> _Records from a data collection_:
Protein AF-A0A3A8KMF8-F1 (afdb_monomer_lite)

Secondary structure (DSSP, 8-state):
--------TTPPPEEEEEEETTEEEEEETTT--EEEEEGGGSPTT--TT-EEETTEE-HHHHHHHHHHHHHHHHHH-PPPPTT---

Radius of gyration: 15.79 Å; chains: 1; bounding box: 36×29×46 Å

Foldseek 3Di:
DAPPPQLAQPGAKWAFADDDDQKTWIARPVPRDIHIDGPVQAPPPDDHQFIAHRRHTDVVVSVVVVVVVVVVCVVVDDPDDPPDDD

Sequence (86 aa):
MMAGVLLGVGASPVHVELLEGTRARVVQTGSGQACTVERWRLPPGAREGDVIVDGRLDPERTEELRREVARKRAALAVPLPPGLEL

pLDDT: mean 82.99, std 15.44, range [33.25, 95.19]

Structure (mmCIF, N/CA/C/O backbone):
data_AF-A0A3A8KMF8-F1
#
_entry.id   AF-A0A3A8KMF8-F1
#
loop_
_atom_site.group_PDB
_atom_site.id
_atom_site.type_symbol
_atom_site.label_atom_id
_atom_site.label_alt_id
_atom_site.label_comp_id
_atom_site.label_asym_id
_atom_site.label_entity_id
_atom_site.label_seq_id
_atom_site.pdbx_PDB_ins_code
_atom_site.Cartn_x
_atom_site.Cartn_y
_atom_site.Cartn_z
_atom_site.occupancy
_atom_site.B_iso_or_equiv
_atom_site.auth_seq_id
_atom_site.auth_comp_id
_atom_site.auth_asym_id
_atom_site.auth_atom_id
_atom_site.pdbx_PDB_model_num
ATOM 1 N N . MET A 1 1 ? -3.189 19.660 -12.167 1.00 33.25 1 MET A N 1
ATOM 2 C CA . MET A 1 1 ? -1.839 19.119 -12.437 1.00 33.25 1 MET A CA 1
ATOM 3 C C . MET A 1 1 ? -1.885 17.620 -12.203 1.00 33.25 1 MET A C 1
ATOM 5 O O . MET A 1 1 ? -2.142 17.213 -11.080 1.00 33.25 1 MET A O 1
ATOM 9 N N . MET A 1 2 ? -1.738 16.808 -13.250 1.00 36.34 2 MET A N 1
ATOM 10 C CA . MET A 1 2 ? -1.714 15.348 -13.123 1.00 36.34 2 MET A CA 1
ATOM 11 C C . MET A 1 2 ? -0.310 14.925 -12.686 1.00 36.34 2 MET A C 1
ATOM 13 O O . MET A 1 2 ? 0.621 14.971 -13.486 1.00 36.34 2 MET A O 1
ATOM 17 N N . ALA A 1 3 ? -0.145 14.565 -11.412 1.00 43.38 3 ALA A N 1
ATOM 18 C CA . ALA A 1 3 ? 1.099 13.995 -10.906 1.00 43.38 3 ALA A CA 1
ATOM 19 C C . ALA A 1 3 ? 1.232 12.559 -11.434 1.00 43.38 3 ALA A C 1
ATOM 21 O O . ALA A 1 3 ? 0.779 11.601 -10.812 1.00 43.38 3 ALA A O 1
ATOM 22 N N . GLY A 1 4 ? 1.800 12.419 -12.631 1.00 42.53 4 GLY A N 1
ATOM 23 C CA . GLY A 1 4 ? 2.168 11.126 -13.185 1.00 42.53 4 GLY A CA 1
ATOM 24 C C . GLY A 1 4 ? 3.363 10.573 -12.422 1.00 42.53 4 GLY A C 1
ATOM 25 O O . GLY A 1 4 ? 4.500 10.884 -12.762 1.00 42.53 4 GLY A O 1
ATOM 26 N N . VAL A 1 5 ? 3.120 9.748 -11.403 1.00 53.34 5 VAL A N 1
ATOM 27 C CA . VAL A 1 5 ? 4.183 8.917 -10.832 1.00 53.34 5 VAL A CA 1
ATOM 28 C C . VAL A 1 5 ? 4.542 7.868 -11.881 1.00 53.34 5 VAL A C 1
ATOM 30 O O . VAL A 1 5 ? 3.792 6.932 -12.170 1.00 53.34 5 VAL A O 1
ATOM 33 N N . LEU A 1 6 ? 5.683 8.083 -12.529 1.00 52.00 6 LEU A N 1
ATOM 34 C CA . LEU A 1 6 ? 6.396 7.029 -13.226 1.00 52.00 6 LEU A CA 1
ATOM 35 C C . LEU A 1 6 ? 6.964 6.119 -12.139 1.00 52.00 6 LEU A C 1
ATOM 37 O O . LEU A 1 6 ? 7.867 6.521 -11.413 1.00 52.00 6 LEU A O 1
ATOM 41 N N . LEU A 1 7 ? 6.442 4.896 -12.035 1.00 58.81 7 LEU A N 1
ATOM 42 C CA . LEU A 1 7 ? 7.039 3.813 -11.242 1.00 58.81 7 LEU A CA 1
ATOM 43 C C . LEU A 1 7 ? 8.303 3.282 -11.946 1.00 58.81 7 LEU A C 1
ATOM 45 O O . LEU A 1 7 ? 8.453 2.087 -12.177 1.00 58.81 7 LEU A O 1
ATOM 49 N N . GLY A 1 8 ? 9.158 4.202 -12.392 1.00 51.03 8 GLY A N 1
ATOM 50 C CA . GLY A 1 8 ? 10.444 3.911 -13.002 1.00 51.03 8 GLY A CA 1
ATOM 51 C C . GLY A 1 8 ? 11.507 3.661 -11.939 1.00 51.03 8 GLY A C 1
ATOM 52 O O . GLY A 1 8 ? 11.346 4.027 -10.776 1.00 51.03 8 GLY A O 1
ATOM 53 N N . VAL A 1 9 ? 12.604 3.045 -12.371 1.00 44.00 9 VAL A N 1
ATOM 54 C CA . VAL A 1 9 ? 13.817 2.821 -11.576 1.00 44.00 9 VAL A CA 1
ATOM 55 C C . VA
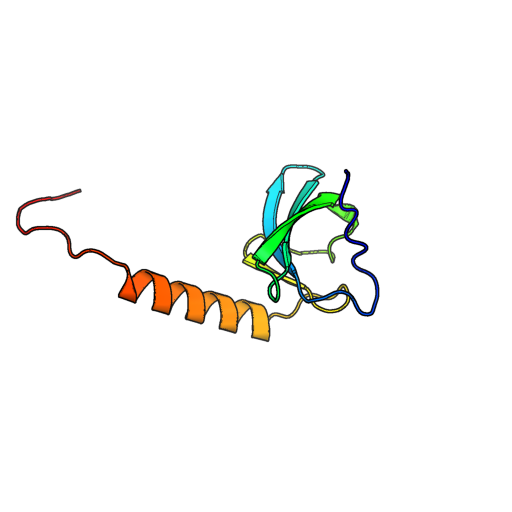L A 1 9 ? 14.277 4.152 -10.961 1.00 44.00 9 VAL A C 1
ATOM 57 O O . VAL A 1 9 ? 14.510 5.110 -11.698 1.00 44.00 9 VAL A O 1
ATOM 60 N N . GLY A 1 10 ? 14.368 4.227 -9.629 1.00 53.28 10 GLY A N 1
ATOM 61 C CA . GLY A 1 10 ? 14.725 5.439 -8.880 1.00 53.28 10 GLY A CA 1
ATOM 62 C C . GLY A 1 10 ? 13.545 6.226 -8.291 1.00 53.28 10 GLY A C 1
ATOM 63 O O . GLY A 1 10 ? 13.762 7.271 -7.676 1.00 53.28 10 GLY A O 1
ATOM 64 N N . ALA A 1 11 ? 12.303 5.760 -8.455 1.00 65.19 11 ALA A N 1
ATOM 65 C CA . ALA A 1 11 ? 11.149 6.343 -7.775 1.00 65.19 11 ALA A CA 1
ATOM 66 C C . ALA A 1 11 ? 11.137 5.968 -6.282 1.00 65.19 11 ALA A C 1
ATOM 68 O O . ALA A 1 11 ? 11.425 4.831 -5.907 1.00 65.19 11 ALA A O 1
ATOM 69 N N . SER A 1 12 ? 10.767 6.920 -5.417 1.00 77.81 12 SER A N 1
ATOM 70 C CA . SER A 1 12 ? 10.571 6.649 -3.989 1.00 77.81 12 SER A CA 1
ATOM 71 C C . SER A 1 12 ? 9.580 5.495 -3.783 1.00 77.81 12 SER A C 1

> _WHAT TO DO_: Please copy the lines above from the line with "ATOM 57 O O" up to and including the line with "ATOM 63 O O", exactly as written and with nothing else.

> _ANSWER TO THE PROBLEM_:
ATOM 57 O O . VAL A 1 9 ? 14.510 5.110 -11.698 1.00 44.00 9 VAL A O 1
ATOM 60 N N . GLY A 1 10 ? 14.368 4.227 -9.629 1.00 53.28 10 GLY A N 1
ATOM 61 C CA . GLY A 1 10 ? 14.725 5.439 -8.880 1.00 53.28 10 GLY A CA 1
ATOM 62 C C . GLY A 1 10 ? 13.545 6.226 -8.291 1.00 53.28 10 GLY A C 1
ATOM 63 O O . GLY A 1 10 ? 13.762 7.271 -7.676 1.00 53.28 10 GLY A O 1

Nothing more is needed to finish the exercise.